#BTCbelow100k As of June 22, 2025, Bitcoin has dropped below the $100,000 mark, trading around $99,300 after a sharp weekend sell-off. This marks the first time in over a month that BTC has broken beneath this psychological threshold, triggering renewed volatility across the crypto market.

The decline follows escalating geopolitical tensions, particularly the U.S. airstrikes on Iranian nuclear facilities, which have rattled global risk sentiment. Traditionally seen as a hedge against fiat instability, Bitcoin is now behaving more like a high-beta tech asset—sensitive to macro shocks and investor fear. Ethereum, Solana, and other major altcoins have also suffered double-digit losses, compounding the market’s downturn.
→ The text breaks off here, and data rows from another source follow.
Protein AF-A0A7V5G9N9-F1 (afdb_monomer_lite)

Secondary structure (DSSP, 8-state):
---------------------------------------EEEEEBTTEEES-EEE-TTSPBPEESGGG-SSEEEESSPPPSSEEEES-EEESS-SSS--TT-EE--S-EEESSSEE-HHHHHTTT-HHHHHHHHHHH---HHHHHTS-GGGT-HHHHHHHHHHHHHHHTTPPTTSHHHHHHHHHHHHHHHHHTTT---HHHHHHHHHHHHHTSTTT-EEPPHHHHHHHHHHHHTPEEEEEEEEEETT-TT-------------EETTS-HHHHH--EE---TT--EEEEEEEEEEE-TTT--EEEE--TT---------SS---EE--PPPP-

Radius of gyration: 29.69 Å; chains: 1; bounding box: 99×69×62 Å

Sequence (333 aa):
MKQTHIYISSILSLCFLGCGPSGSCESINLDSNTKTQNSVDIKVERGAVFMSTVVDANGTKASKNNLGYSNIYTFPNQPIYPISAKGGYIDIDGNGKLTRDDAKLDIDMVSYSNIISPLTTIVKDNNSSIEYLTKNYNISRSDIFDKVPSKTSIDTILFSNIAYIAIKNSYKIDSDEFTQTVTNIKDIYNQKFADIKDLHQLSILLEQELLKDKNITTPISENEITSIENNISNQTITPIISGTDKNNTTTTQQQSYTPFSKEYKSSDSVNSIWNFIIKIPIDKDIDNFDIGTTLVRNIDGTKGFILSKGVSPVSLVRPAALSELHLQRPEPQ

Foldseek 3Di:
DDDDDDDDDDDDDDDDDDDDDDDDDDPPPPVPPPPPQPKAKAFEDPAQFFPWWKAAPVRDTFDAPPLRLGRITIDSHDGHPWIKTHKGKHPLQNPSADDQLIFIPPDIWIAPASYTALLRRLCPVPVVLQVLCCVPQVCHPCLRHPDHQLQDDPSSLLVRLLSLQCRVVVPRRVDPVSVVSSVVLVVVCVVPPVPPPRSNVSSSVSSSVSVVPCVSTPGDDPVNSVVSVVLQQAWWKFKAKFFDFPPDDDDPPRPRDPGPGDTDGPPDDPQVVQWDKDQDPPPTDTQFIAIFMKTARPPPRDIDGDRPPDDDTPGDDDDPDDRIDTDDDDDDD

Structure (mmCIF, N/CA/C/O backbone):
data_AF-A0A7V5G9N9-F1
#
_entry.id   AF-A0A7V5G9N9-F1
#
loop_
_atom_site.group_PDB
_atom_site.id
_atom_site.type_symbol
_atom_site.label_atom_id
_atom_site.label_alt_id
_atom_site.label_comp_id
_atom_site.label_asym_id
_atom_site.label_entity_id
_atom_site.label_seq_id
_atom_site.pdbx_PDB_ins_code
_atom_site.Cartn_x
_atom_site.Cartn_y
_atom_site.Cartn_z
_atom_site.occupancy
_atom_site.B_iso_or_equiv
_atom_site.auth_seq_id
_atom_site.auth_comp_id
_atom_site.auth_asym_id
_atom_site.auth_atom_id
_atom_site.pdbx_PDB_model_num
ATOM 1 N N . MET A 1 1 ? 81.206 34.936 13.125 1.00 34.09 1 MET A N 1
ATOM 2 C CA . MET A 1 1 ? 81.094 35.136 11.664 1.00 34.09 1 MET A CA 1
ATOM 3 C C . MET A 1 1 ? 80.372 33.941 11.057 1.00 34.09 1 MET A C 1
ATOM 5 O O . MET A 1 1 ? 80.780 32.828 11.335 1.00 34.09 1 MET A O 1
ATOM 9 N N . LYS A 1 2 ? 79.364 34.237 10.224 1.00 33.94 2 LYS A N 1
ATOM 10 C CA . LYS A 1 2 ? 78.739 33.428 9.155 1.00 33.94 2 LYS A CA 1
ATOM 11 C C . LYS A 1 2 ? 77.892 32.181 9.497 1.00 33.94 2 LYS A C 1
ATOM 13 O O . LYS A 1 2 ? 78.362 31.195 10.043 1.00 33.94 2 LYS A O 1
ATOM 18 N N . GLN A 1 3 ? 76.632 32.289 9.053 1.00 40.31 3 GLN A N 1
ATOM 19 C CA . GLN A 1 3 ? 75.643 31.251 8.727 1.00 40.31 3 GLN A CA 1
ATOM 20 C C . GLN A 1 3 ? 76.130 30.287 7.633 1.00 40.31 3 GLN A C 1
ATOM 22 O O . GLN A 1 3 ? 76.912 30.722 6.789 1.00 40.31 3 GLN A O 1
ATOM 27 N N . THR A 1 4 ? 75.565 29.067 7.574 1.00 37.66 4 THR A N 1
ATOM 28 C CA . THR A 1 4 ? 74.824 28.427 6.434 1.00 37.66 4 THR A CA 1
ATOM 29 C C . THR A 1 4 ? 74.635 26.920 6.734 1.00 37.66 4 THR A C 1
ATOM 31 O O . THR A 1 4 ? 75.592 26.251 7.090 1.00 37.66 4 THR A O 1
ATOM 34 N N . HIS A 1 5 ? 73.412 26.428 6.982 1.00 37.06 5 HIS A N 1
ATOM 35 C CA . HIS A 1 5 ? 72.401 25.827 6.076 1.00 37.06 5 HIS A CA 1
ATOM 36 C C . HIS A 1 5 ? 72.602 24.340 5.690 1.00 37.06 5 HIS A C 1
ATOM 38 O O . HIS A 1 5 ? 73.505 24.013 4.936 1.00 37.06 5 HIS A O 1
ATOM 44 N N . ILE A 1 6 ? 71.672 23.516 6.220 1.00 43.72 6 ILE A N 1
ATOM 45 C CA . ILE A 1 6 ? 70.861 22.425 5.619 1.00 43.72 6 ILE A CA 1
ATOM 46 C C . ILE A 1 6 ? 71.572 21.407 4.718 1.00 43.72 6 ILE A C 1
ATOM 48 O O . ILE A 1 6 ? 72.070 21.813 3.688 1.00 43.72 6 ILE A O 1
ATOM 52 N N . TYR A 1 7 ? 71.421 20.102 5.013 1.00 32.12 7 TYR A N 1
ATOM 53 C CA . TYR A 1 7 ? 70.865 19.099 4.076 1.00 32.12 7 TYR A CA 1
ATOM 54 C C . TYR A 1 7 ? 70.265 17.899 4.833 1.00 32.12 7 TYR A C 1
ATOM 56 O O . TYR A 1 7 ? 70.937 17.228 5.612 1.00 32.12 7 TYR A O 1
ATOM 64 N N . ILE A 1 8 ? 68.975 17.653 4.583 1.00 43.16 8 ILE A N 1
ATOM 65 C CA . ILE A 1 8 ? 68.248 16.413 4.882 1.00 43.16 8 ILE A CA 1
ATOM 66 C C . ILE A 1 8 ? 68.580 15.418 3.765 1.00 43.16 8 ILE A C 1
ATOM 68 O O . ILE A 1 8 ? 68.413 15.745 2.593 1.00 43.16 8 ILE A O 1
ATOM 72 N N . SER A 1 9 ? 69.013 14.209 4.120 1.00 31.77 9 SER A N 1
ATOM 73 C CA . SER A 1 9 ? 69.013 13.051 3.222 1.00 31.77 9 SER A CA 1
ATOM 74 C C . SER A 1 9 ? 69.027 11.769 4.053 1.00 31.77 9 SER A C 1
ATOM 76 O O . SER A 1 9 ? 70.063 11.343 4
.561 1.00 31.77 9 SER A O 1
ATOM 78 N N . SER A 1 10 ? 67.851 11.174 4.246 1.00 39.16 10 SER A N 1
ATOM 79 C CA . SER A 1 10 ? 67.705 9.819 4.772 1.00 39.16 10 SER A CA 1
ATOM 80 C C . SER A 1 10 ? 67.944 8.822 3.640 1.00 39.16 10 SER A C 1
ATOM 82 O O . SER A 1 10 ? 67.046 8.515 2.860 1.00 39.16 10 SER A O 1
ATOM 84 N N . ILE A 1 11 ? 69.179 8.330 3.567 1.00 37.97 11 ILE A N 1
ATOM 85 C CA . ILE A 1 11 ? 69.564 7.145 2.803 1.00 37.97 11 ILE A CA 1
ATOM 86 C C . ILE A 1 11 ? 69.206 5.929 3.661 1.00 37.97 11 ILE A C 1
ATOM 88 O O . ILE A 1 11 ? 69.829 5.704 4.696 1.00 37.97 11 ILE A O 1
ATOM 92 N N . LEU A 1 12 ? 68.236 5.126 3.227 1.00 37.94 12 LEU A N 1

From a technical standpoint, Bitcoin’s support around $103,000 failed to hold, opening the door to potential dips toward $97,000 or even lower. Analysts are watching closely for signs of a local bottom, with some suggesting that this correction could mirror past geopolitical dips that preceded strong rebounds. However, the current environment—marked by inflation, high interest rates, and global uncertainty—adds complexity to any recovery narrative.

Despite the turbulence, long-term holders remain cautiously optimistic. Institutional interest via ETFs and growing adoption in emerging markets continue to provide a structural tailwind. Still, the short-term outlook remains fragile, and traders are advised to manage risk carefully as the market digests both geopolitical headlines and macroeconomic data.